Select Page

Recently I flew to D.C. to visit my family and had to get up at 4:30 a.m. to make my flight in Manchester because the next flight was way too late. Between yawns, I muttered deprecations about American Airlines all day.

Vikrant Vaze, an assistant professor of engineering at Dartmouth College, thinks I should be more sympathetic. Scheduling airline flights, he said, is actually quite hard.

“It’s a very challenging problem. It’s the most difficult of the strategic problems that the airlines face,” he said.

Vaze should know. Along with operations research analyst Keji Wei at Dartmouth’s engineering school and MIT professor Alexandre Jacquillat, he has been applying mathematics and computer algorithms to find a better way for airlines to do this.

Spoiler alert: They haven’t found it yet, but they think they’re getting there. Their study, using 2016 data from Alaska Airlines, was published in Transportation Science, a leading journal in the field of transportation analysis, suggests that their approach could help. “Some of the most critical decision-making steps taken by airlines across the world rely on tools that do not fully incorporate passengers’ preferences and the dynamics of flight scheduling, resulting in missed profits and unsatisfied passengers,” they say.

Vaze and colleagues didn’t take this issue on because they were irritated by the difficulty of getting to academic conferences. They tackled it because it’s an interesting example of an optimization problem – trying to get the best result when dealing with lots of often-conflicting variables.

I talked to Vaze because it struck me as an interesting and unexpected example of using abstract mathematics to create models that deal with not-at-all-abstract problems.

This process takes two steps, he said – one with math and one with computers.

“We want to take this real-world problem and convert it into a bunch of equations somehow that will capture all of these things. That is the mathematical formulation,” Vaze said.

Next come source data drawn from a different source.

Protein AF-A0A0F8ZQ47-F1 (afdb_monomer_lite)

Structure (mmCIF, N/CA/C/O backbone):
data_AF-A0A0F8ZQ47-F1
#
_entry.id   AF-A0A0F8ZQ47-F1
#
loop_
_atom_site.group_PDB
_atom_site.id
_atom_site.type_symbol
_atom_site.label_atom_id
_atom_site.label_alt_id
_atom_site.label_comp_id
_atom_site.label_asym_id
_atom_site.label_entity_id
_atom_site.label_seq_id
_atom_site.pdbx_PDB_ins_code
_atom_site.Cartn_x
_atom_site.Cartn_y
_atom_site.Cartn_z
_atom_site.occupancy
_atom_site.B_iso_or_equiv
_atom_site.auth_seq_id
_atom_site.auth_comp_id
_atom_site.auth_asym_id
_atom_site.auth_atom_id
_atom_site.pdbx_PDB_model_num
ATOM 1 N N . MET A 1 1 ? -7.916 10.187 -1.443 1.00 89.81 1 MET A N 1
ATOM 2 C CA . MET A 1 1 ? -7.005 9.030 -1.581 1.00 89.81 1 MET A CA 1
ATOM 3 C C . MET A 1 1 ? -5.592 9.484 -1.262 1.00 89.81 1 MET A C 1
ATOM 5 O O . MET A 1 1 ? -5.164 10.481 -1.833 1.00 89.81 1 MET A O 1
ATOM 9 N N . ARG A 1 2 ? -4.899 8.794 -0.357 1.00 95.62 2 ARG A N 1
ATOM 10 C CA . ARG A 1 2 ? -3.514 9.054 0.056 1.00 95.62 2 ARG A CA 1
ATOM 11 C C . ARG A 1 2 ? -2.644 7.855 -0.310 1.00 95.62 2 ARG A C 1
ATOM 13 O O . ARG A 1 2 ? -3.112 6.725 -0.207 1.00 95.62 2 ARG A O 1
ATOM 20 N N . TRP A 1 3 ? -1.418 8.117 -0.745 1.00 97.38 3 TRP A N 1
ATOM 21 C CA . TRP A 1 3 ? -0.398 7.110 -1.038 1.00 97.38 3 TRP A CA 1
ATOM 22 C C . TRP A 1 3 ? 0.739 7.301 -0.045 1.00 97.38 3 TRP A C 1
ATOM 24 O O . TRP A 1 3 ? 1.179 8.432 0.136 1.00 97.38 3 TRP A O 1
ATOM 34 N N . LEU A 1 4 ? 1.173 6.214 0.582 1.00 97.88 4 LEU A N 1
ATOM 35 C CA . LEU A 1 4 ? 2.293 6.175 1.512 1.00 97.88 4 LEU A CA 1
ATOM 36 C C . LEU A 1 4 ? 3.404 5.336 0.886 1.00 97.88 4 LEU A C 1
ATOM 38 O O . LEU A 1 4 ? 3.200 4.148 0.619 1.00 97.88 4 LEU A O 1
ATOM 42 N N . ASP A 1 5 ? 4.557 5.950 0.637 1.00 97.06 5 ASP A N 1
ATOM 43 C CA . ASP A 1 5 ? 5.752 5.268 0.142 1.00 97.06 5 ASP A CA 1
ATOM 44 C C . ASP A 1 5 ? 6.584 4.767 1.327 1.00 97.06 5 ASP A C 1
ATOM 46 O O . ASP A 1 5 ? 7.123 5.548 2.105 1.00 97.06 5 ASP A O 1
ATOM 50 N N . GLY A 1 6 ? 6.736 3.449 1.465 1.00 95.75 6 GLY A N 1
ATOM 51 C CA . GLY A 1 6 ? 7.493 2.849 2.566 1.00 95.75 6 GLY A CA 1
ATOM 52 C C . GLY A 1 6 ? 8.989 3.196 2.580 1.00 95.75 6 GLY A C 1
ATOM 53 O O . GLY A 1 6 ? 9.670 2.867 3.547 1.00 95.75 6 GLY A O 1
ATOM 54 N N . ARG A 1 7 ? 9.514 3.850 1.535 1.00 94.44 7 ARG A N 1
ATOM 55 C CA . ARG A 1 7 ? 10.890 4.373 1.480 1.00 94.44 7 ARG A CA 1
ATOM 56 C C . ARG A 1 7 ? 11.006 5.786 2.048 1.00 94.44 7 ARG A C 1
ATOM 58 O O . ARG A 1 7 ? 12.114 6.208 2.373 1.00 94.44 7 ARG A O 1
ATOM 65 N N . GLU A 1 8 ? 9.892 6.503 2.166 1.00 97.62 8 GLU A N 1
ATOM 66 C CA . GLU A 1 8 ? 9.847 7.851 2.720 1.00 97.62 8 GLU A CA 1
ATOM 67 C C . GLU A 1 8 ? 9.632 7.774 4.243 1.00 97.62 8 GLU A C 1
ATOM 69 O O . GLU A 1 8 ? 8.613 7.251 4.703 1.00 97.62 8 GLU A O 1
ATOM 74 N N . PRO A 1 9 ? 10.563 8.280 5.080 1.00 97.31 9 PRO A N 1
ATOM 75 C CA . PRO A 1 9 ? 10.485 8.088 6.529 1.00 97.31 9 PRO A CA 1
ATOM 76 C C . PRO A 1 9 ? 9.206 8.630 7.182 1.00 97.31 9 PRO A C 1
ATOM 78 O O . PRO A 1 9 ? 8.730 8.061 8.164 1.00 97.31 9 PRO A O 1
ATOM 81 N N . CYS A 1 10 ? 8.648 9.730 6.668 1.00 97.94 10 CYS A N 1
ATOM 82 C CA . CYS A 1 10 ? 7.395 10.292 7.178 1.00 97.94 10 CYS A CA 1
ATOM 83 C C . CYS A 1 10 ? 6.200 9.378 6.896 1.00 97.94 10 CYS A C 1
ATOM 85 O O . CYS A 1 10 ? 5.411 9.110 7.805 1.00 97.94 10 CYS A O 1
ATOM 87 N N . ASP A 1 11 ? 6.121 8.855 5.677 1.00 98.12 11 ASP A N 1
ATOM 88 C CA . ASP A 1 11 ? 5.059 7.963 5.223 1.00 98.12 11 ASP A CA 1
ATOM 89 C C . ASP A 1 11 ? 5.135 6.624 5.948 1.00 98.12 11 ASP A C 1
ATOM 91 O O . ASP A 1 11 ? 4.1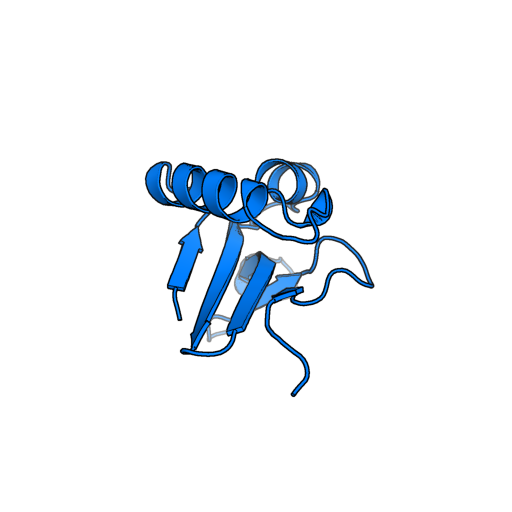12 6.077 6.350 1.00 98.12 11 ASP A O 1
ATOM 95 N N . LEU A 1 12 ? 6.348 6.125 6.197 1.00 97.50 12 LEU A N 1
ATOM 96 C CA . LEU A 1 12 ? 6.565 4.915 6.981 1.00 97.50 12 LEU A CA 1
ATOM 97 C C . LEU A 1 12 ? 6.029 5.068 8.413 1.00 97.50 12 LEU A C 1
ATOM 99 O O . LEU A 1 12 ? 5.336 4.182 8.916 1.00 97.50 12 LEU A O 1
ATOM 103 N N . VAL A 1 13 ? 6.306 6.202 9.068 1.00 97.88 13 VAL A N 1
ATOM 104 C CA . VAL A 1 13 ? 5.782 6.497 10.413 1.00 97.88 13 VAL A CA 1
ATOM 105 C C . VAL A 1 13 ? 4.257 6.604 10.403 1.00 97.88 13 VAL A C 1
ATOM 107 O O . VAL A 1 13 ? 3.604 6.113 11.325 1.00 97.88 13 VAL A O 1
ATOM 110 N N . GLU A 1 14 ? 3.678 7.247 9.389 1.00 97.19 14 GLU A N 1
ATOM 111 C CA . GLU A 1 14 ? 2.225 7.352 9.234 1.00 97.19 14 GLU A CA 1
ATOM 112 C C . GLU A 1 14 ? 1.577 5.985 8.997 1.00 97.19 14 GLU A C 1
ATOM 114 O O . GLU A 1 14 ? 0.608 5.641 9.672 1.00 97.19 14 GLU A O 1
ATOM 119 N N . TRP A 1 15 ? 2.141 5.179 8.100 1.00 97.31 15 TRP A N 1
ATOM 120 C CA . TRP A 1 15 ? 1.661 3.839 7.787 1.00 97.31 15 TRP A CA 1
ATOM 121 C C . TRP A 1 15 ? 1.663 2.962 9.038 1.00 97.31 15 TRP A C 1
ATOM 123 O O . TRP A 1 15 ? 0.634 2.370 9.357 1.00 97.31 15 TRP A O 1
ATOM 133 N N . VAL A 1 16 ? 2.760 2.922 9.803 1.00 97.31 16 VAL A N 1
ATOM 134 C CA . VAL A 1 16 ? 2.814 2.143 11.053 1.00 97.31 16 VAL A CA 1
ATOM 135 C C . VAL A 1 16 ? 1.708 2.573 12.015 1.00 97.31 16 VAL A C 1
ATOM 137 O O . VAL A 1 16 ? 0.976 1.718 12.509 1.00 97.31 16 VAL A O 1
ATOM 140 N N . LYS A 1 17 ? 1.521 3.883 12.220 1.00 96.38 17 LYS A N 1
ATOM 141 C CA . LYS A 1 17 ? 0.447 4.402 13.083 1.00 96.38 17 LYS A CA 1
ATOM 142 C C . LYS A 1 17 ? -0.937 3.983 12.593 1.00 96.38 17 LYS A C 1
ATOM 144 O O . LYS A 1 17 ? -1.755 3.548 13.394 1.00 96.38 17 LYS A O 1
ATOM 149 N N . LEU A 1 18 ? -1.203 4.092 11.291 1.00 94.19 18 LEU A N 1
ATOM 150 C CA . LEU A 1 18 ? -2.479 3.676 10.710 1.00 94.19 18 LEU A CA 1
ATOM 151 C C . LEU A 1 18 ? -2.707 2.180 10.912 1.00 94.19 18 LEU A C 1
ATOM 153 O O . LEU A 1 18 ? -3.748 1.791 11.434 1.00 94.19 18 LEU A O 1
ATOM 157 N N . TRP A 1 19 ? -1.714 1.355 10.581 1.00 94.69 19 TRP A N 1
ATOM 158 C CA . TRP A 1 19 ? -1.772 -0.092 10.759 1.00 94.69 19 TRP A CA 1
ATOM 159 C C . TRP A 1 19 ? -2.044 -0.484 12.218 1.00 94.69 19 TRP A C 1
ATOM 161 O O . TRP A 1 19 ? -2.854 -1.370 12.473 1.00 94.69 19 TRP A O 1
ATOM 171 N N . GLU A 1 20 ? -1.437 0.205 13.188 1.00 95.00 20 GLU A N 1
ATOM 172 C CA . GLU A 1 20 ? -1.677 -0.024 14.619 1.00 95.00 20 GLU A CA 1
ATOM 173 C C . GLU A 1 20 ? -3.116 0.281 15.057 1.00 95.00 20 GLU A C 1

What sort of math did they use? Integer linear optimization, of course! (A reminder: “integer” is math-speak for “whole number.”)

“They are integer in the sense that some of the values that we want to get out of this need to be non-fractions. If you have to decide between scheduling a Boeing 737 or Airbus 320, the answer cannot be that we will have half of this and half of that,” Vaze said.

This part boggles most folks’ minds because the resulting equations look like nothing we’ve ever seen, full of Greek letters and weird symbols. (I have an entire book about the history of mathematical symbols – it’s more than 500 pages long.) Unless you’ve spent the time to learn what everything means, and most people haven’t, it’s intimidating gobbledygook.

Yet, said Vaze, “the writing of the mathematical formulation is, I would argue, not terribly complicated. People are pretty good at it these days. What was really problematic was: What do we do with the formulation now?”

What they did was use computer software to do calculations with the formulas and then translate the result back into reality.

This part, Vaze said, involves “some really cool software solvers – optimization solvers. There are powerful tools available both commercially and open-source.”

The art and science of the process is deciding which formulations to pursue, which real-world issues to incorporate, which solvers to employ and how often to reiterate. To most of us, this can seem like mumbo-jumbo, which is why you’ll often hear people hiding their unsupported beliefs behind the excuse “you can prove anything with a model.”

Yet business owners, the most practical of people, use mathematical models all the time to take zillion-dollar decisions. We ignore them at our peril.

“This has been around, you can argue, for the past 50 years or so, but every passing day there are new approaches. Beyond airlines there are a ton of applications that are used,” said Vaze.